Мадельгер решил посмотреть на огонь.
Жить ему уже не хотелось, а муки, испытываемые, когда огненный дух гуляет по твоему телу… Да – именем Единого! – проще помучиться один месяц, чем неизвестно сколько влачить рабское существование, служа ведьме. Плюс, вырвавшийся на свободу стихиаль сможет нанести такие разрушения, что месть можно будет считать полностью свершившейся.

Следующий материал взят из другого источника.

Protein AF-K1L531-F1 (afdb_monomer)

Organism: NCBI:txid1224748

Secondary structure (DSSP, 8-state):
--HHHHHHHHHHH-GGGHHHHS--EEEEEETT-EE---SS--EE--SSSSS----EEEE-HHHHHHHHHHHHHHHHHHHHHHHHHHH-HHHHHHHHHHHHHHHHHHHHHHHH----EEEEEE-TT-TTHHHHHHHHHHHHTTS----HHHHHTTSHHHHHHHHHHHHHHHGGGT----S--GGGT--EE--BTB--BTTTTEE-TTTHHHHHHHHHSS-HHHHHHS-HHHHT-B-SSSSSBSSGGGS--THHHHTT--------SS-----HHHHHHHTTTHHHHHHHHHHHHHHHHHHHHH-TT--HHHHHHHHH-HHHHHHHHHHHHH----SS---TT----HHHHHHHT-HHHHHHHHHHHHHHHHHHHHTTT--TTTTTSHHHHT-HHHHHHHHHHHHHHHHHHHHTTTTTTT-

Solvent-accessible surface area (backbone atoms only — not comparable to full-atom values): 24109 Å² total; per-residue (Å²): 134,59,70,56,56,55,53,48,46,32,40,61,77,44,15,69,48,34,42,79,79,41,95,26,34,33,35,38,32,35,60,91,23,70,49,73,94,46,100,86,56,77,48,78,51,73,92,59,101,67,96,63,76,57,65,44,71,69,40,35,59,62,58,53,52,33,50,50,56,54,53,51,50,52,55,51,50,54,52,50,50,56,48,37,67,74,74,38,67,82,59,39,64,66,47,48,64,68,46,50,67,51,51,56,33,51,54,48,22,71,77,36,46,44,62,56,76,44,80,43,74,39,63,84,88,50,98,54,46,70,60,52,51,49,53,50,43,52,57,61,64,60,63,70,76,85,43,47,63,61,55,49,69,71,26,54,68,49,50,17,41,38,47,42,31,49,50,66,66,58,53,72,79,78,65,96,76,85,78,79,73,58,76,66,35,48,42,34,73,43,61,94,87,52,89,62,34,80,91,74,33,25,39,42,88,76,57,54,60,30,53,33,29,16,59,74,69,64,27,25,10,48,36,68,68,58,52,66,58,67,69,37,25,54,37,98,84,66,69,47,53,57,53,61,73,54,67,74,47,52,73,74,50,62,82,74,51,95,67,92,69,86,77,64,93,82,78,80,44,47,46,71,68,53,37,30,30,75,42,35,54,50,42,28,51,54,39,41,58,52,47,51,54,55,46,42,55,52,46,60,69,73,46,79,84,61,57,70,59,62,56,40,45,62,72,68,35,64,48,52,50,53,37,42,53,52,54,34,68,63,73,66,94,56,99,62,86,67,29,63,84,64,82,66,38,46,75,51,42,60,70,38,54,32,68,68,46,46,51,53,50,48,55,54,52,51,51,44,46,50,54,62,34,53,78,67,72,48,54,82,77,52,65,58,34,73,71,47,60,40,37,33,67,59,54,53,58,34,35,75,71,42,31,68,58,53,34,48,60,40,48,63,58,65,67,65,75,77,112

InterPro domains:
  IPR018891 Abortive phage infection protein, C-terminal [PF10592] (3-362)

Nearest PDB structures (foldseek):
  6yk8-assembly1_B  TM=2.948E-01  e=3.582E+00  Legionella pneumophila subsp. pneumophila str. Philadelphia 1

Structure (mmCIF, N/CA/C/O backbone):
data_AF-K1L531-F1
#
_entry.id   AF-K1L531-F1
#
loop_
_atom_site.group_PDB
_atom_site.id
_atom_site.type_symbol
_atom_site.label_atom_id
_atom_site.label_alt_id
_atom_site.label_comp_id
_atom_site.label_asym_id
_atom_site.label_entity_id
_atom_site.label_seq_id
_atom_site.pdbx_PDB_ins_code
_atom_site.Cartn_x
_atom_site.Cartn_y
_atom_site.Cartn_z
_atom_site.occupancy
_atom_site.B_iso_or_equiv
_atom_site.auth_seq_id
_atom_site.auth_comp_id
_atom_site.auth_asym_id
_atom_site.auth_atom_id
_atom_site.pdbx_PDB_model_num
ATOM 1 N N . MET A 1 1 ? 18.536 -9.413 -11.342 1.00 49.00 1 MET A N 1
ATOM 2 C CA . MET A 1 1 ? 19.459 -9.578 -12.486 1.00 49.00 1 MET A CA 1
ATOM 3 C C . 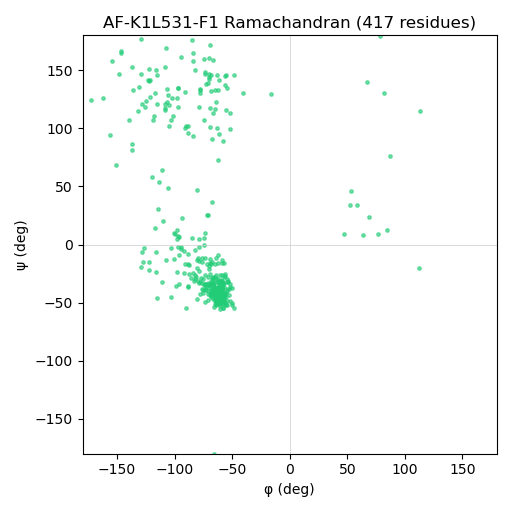MET A 1 1 ? 20.339 -8.338 -12.571 1.00 49.00 1 MET A C 1
ATOM 5 O O . MET A 1 1 ? 19.886 -7.283 -12.142 1.00 49.00 1 MET A O 1
ATOM 9 N N . GLY A 1 2 ? 21.600 -8.464 -12.992 1.00 61.25 2 GLY A N 1
ATOM 10 C CA . GLY A 1 2 ? 22.498 -7.308 -13.129 1.00 61.25 2 GLY A CA 1
ATOM 11 C C . GLY A 1 2 ? 22.125 -6.456 -14.346 1.00 61.25 2 GLY A C 1
ATOM 12 O O . GLY A 1 2 ? 21.643 -7.003 -15.335 1.00 61.25 2 GLY A O 1
ATOM 13 N N . VAL A 1 3 ? 22.355 -5.140 -14.276 1.00 61.12 3 VAL A N 1
ATOM 14 C CA . VAL A 1 3 ? 22.041 -4.180 -15.355 1.00 61.12 3 VAL A CA 1
ATOM 15 C C . VAL A 1 3 ? 22.703 -4.595 -16.676 1.00 61.12 3 VAL A C 1
ATOM 17 O O . VAL A 1 3 ? 22.030 -4.674 -17.696 1.00 61.12 3 VAL A O 1
ATOM 20 N N . ASP A 1 4 ? 23.979 -4.989 -16.640 1.00 73.62 4 ASP A N 1
ATOM 21 C CA . ASP A 1 4 ? 24.731 -5.449 -17.817 1.00 73.62 4 ASP A CA 1
ATOM 22 C C . ASP A 1 4 ? 24.066 -6.638 -18.537 1.00 73.62 4 ASP A C 1
ATOM 24 O O . ASP A 1 4 ? 24.090 -6.720 -19.765 1.00 73.62 4 ASP A O 1
ATOM 28 N N . THR A 1 5 ? 23.454 -7.562 -17.785 1.00 76.50 5 THR A N 1
ATOM 29 C CA . THR A 1 5 ? 22.779 -8.738 -18.355 1.00 76.50 5 THR A CA 1
ATOM 30 C C . THR A 1 5 ? 21.513 -8.337 -19.103 1.00 76.50 5 THR A C 1
ATOM 32 O O . THR A 1 5 ? 21.312 -8.804 -20.218 1.00 76.50 5 THR A O 1
ATOM 35 N N . ALA A 1 6 ? 20.713 -7.430 -18.535 1.00 81.12 6 ALA A N 1
ATOM 36 C CA . ALA A 1 6 ? 19.484 -6.947 -19.165 1.00 81.12 6 ALA A CA 1
ATOM 37 C C . ALA A 1 6 ? 19.769 -6.156 -20.456 1.00 81.12 6 ALA A C 1
ATOM 39 O O . ALA A 1 6 ? 19.047 -6.284 -21.444 1.00 81.12 6 ALA A O 1
ATOM 40 N N . ILE A 1 7 ? 20.863 -5.383 -20.479 1.00 84.38 7 ILE A N 1
ATOM 41 C CA . ILE A 1 7 ? 21.302 -4.641 -21.671 1.00 84.38 7 ILE A CA 1
ATOM 42 C C . ILE A 1 7 ? 21.702 -5.610 -22.791 1.00 84.38 7 ILE A C 1
ATOM 44 O O . ILE A 1 7 ? 21.274 -5.438 -23.930 1.00 84.38 7 ILE A O 1
ATOM 48 N N . MET A 1 8 ? 22.489 -6.648 -22.480 1.00 84.31 8 MET A N 1
ATOM 49 C CA . MET A 1 8 ? 22.866 -7.670 -23.468 1.00 84.31 8 MET A CA 1
ATOM 50 C C . MET A 1 8 ? 21.664 -8.478 -23.962 1.00 84.31 8 MET A C 1
ATOM 52 O O . MET A 1 8 ? 21.603 -8.808 -25.141 1.00 84.31 8 MET A O 1
ATOM 56 N N . GLU A 1 9 ? 20.723 -8.797 -23.075 1.00 85.75 9 GLU A N 1
ATOM 57 C CA . GLU A 1 9 ? 19.496 -9.505 -23.433 1.00 85.75 9 GLU A CA 1
ATOM 58 C C . GLU A 1 9 ? 18.645 -8.674 -24.394 1.00 85.75 9 GLU A C 1
ATOM 60 O O . GLU A 1 9 ? 18.248 -9.186 -25.432 1.00 85.75 9 GLU A O 1
ATOM 65 N N . THR A 1 10 ? 18.476 -7.377 -24.123 1.00 88.06 10 THR A N 1
ATOM 66 C CA . THR A 1 10 ? 17.733 -6.468 -25.012 1.00 88.06 10 THR A CA 1
ATOM 67 C C . THR A 1 10 ? 18.356 -6.408 -26.410 1.00 88.06 10 THR A C 1
ATOM 69 O O . THR A 1 10 ? 17.635 -6.468 -27.400 1.00 88.06 10 THR A O 1
ATOM 72 N N . LEU A 1 11 ? 19.693 -6.340 -26.507 1.00 88.38 11 LEU A N 1
ATOM 73 C CA . LEU A 1 11 ? 20.402 -6.356 -27.796 1.00 88.38 11 LEU A CA 1
ATOM 74 C C . LEU A 1 11 ? 20.166 -7.650 -28.588 1.00 88.38 11 LEU A C 1
ATOM 76 O O . LEU A 1 11 ? 20.139 -7.604 -29.811 1.00 88.38 11 LEU A O 1
ATOM 80 N N . LEU A 1 12 ? 20.004 -8.786 -27.904 1.00 86.00 12 LEU A N 1
ATOM 81 C CA . LEU A 1 12 ? 19.778 -10.089 -28.533 1.00 86.00 12 LEU A CA 1
ATOM 82 C C . LEU A 1 12 ? 18.324 -10.301 -28.950 1.00 86.00 12 LEU A C 1
ATOM 84 O O . LEU A 1 12 ? 18.059 -10.799 -30.038 1.00 86.00 12 LEU A O 1
ATOM 88 N N . THR A 1 13 ? 17.384 -9.988 -28.061 1.00 87.12 13 THR A N 1
ATOM 89 C CA . THR A 1 13 ? 15.997 -10.446 -28.199 1.00 87.12 13 THR A CA 1
ATOM 90 C C . THR A 1 13 ? 15.082 -9.389 -28.799 1.00 87.12 13 THR A C 1
ATOM 92 O O . THR A 1 13 ? 14.190 -9.740 -29.571 1.00 87.12 13 THR A O 1
ATOM 95 N N . ASN A 1 14 ? 15.293 -8.109 -28.477 1.00 88.62 14 ASN A N 1
ATOM 96 C CA . ASN A 1 14 ? 14.424 -7.023 -28.925 1.00 88.62 14 ASN A CA 1
ATOM 97 C C . ASN A 1 14 ? 15.176 -5.684 -29.073 1.00 88.62 14 ASN A C 1
ATOM 99 O O . ASN A 1 14 ? 14.947 -4.738 -28.311 1.00 88.62 14 ASN A O 1
ATOM 103 N N . PRO A 1 15 ? 16.082 -5.570 -30.061 1.00 89.31 15 PRO A N 1
ATOM 104 C CA . PRO A 1 15 ? 16.942 -4.400 -30.203 1.00 89.31 15 PRO A CA 1
ATOM 105 C C . PRO A 1 15 ? 16.181 -3.098 -30.496 1.00 89.31 15 PRO A C 1
ATOM 107 O O . PRO A 1 15 ? 16.639 -2.038 -30.082 1.00 89.31 15 PRO A O 1
ATOM 110 N N . LYS A 1 16 ? 14.984 -3.143 -31.099 1.00 90.31 16 LYS A N 1
ATOM 111 C CA . LYS A 1 16 ? 14.134 -1.948 -31.303 1.00 90.31 16 LYS A CA 1
ATOM 112 C C . LYS A 1 16 ? 13.759 -1.252 -29.997 1.00 90.31 16 LYS A C 1
ATOM 114 O O . LYS A 1 16 ? 13.592 -0.034 -29.970 1.00 90.31 16 LYS A O 1
ATOM 119 N N . GLU A 1 17 ? 13.631 -2.009 -28.909 1.00 89.44 17 GLU A N 1
ATOM 120 C CA . GLU A 1 17 ? 13.296 -1.454 -27.597 1.00 89.44 17 GLU A CA 1
ATOM 121 C C . GLU A 1 17 ? 14.502 -0.887 -26.847 1.00 89.44 17 GLU A C 1
ATOM 123 O O . GLU A 1 17 ? 14.338 -0.256 -25.801 1.00 89.44 17 GLU A O 1
ATOM 128 N N . PHE A 1 18 ? 15.712 -1.037 -27.390 1.00 89.69 18 PHE A N 1
ATOM 129 C CA . PHE A 1 18 ? 16.940 -0.578 -26.748 1.00 89.69 18 PHE A CA 1
ATOM 130 C C . PHE A 1 18 ? 16.911 0.923 -26.423 1.00 89.69 18 PHE A C 1
ATOM 132 O O . PHE A 1 18 ? 17.413 1.327 -25.372 1.00 89.69 18 PHE A O 1
ATOM 139 N N . TRP A 1 19 ? 16.235 1.717 -27.261 1.00 87.56 19 TRP A N 1
ATOM 140 C CA . TRP A 1 19 ? 15.996 3.146 -27.044 1.00 87.56 19 TRP A CA 1
ATOM 141 C C . TRP A 1 19 ? 15.113 3.435 -25.825 1.00 87.56 19 TRP A C 1
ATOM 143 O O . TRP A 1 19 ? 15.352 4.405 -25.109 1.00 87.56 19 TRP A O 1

Трудней всего оказалось найти открытое пламя. Когда каждый боится случайно стать пленником саламандры, когда огонь в печи закрывается надежными металлическими створками, а факелы прикрываются специальными куполами – чтоб свет от огня падал только вверх и вниз и случайный взгляд не коснулся языков огня, – очень трудно на необходимое время задержать взгляд на пляшущих языках. А если к этому добавить, что Оффенбах понятия не имел, сколько надо смотреть на огонь, чтобы в тебя гарантированно вселилась саламандра…
Найти открытый огонь оказалось очень трудно, если не сказать вообще невозможно. Искать пришлось долго – заходить на кухню, пытаясь завести разговор с поварами, задерживаться по ночам на крепостной стене, пытаться тайком утащить огниво.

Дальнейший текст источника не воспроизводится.